Work to be completed: Starting at the line containing "ATOM 38 N N" and ending at the line containing "ATOM 43 N N", print every line of the material below exactly, both ends included, and stop there.

Information provided:
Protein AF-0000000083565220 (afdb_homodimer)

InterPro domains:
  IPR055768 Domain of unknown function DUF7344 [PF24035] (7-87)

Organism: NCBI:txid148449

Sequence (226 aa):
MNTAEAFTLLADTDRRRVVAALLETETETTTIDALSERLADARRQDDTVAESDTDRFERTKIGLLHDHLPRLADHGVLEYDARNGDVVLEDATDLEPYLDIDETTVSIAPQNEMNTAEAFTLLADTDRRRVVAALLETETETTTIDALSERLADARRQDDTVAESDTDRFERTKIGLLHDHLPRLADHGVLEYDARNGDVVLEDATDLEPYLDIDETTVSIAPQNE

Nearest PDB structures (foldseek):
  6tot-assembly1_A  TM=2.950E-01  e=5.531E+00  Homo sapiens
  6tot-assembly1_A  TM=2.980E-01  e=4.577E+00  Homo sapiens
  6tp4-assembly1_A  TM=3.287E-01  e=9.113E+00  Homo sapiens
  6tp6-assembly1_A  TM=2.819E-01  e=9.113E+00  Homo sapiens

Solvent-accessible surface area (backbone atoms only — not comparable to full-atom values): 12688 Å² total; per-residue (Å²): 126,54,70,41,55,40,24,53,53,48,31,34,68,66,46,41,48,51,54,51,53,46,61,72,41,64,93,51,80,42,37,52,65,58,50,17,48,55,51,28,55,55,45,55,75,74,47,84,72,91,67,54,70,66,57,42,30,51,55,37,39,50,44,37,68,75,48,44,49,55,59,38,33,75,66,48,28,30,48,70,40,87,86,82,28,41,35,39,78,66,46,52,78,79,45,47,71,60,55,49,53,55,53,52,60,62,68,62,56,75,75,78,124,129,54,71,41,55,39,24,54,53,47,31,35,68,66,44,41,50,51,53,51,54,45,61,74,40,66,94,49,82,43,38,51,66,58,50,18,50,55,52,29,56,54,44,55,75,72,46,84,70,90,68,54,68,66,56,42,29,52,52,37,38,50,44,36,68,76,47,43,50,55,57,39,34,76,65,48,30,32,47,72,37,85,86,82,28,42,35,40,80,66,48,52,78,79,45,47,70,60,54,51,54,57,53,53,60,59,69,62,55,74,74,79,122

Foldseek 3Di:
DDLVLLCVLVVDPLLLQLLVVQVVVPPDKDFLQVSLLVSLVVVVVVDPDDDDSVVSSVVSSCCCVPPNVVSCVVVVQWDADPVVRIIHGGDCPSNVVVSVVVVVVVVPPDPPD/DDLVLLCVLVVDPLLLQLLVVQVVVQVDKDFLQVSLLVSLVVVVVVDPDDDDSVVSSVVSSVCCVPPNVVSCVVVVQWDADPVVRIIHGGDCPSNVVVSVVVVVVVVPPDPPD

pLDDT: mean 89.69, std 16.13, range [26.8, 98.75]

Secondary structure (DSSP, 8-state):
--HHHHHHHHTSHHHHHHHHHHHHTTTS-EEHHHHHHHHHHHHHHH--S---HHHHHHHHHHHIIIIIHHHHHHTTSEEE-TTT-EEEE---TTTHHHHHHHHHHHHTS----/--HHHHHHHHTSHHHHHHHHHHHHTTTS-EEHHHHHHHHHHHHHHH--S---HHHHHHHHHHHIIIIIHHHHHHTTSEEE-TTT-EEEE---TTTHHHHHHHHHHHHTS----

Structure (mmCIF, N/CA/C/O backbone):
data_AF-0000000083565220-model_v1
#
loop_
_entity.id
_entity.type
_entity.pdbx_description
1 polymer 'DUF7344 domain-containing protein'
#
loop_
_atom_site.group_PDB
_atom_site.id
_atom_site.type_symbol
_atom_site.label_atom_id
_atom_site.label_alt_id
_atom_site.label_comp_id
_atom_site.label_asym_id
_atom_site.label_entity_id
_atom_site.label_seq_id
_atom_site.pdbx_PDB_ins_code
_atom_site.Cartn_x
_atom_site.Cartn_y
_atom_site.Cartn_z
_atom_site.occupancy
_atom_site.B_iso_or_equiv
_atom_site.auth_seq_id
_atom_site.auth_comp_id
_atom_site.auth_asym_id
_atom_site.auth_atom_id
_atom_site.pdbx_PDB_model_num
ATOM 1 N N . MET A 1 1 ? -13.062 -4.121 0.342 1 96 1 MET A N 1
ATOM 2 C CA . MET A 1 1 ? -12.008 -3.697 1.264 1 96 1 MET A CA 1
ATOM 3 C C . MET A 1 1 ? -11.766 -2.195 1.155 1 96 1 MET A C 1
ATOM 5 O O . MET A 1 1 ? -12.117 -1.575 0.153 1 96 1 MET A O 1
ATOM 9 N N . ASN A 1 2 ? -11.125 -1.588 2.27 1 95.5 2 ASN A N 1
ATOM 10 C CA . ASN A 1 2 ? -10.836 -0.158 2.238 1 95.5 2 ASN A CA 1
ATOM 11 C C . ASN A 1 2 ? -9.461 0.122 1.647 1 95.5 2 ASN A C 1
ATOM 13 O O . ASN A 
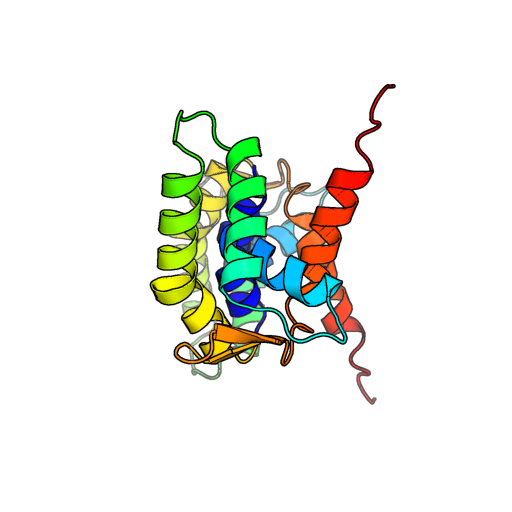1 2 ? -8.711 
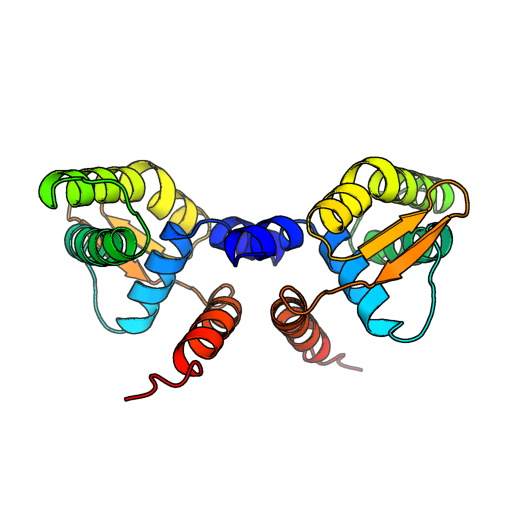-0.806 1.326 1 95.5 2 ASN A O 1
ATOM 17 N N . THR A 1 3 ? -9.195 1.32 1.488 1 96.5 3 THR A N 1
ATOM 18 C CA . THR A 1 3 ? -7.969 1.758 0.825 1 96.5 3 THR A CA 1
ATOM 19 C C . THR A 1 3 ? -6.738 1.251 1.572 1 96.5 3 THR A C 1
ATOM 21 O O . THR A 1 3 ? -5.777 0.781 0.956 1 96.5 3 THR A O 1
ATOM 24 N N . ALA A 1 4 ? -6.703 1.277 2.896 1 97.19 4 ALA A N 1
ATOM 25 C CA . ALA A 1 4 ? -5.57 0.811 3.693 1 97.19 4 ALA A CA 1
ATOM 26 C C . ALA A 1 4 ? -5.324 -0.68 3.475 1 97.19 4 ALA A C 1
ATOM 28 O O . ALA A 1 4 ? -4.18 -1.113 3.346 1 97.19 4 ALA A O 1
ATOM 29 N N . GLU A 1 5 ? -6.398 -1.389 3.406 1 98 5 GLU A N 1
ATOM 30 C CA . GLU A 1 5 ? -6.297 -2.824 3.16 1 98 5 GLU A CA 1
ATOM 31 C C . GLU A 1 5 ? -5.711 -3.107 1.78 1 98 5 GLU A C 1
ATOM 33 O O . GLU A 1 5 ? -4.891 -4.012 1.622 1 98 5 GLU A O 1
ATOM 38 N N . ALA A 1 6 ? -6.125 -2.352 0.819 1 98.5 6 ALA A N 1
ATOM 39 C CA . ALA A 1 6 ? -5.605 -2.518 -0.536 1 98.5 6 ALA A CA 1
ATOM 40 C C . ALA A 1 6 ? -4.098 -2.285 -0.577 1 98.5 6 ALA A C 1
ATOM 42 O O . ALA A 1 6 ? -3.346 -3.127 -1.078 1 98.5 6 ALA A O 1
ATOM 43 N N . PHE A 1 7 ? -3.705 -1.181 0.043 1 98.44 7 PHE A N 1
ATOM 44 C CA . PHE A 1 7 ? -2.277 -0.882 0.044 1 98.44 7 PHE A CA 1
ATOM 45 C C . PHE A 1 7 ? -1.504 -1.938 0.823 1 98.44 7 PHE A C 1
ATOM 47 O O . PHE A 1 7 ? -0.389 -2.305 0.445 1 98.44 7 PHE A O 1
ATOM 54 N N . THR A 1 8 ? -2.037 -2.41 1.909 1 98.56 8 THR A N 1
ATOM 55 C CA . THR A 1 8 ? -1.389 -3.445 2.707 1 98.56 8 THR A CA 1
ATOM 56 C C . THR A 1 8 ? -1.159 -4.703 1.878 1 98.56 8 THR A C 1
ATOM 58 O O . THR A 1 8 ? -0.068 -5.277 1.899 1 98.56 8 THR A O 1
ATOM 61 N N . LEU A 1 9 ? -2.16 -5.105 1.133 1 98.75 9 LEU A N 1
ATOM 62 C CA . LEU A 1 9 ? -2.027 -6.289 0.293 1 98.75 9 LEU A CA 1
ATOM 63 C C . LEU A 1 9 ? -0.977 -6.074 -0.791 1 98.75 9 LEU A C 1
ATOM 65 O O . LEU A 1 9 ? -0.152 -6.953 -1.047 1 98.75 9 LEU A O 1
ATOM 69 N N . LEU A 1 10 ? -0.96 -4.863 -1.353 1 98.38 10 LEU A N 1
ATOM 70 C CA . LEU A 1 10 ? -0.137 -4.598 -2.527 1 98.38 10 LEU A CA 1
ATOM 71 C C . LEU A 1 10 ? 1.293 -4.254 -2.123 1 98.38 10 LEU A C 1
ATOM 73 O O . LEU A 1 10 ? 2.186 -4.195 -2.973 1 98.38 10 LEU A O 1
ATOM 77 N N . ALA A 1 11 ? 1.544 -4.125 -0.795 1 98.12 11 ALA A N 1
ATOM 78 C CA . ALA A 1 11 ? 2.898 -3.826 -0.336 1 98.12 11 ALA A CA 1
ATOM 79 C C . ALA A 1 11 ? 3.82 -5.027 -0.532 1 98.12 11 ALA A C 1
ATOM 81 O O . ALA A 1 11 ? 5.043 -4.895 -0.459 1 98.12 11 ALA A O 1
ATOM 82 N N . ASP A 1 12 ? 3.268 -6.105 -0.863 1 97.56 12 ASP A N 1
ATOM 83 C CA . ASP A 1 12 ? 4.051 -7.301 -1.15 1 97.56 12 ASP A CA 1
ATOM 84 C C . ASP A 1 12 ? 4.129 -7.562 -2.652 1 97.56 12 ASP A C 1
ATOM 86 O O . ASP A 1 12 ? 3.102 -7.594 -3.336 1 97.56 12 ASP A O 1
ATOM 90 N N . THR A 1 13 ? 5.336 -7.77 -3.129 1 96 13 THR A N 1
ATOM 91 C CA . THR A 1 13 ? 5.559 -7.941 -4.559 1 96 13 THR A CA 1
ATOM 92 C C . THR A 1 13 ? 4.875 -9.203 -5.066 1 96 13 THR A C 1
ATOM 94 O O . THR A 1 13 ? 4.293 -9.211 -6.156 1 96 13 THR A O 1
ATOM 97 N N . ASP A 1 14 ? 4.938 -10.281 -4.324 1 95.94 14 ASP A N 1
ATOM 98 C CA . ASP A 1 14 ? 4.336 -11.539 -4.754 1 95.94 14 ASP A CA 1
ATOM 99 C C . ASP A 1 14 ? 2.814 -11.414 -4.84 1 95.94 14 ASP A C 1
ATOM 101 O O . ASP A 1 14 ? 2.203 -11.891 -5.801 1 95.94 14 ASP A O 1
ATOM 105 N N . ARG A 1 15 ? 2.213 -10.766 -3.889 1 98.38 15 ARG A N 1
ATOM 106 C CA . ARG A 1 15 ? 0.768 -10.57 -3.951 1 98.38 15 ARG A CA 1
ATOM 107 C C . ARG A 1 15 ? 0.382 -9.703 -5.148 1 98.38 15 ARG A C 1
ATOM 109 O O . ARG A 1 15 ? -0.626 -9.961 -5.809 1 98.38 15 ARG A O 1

Output below:
ATOM 38 N N . ALA A 1 6 ? -6.125 -2.352 0.819 1 98.5 6 ALA A N 1
ATOM 39 C CA . ALA A 1 6 ? -5.605 -2.518 -0.536 1 98.5 6 ALA A CA 1
ATOM 40 C C . ALA A 1 6 ? -4.098 -2.285 -0.577 1 98.5 6 ALA A C 1
ATOM 42 O O . ALA A 1 6 ? -3.346 -3.127 -1.078 1 98.5 6 ALA A O 1
ATOM 43 N N . PHE A 1 7 ? -3.705 -1.181 0.043 1 98.44 7 PHE A N 1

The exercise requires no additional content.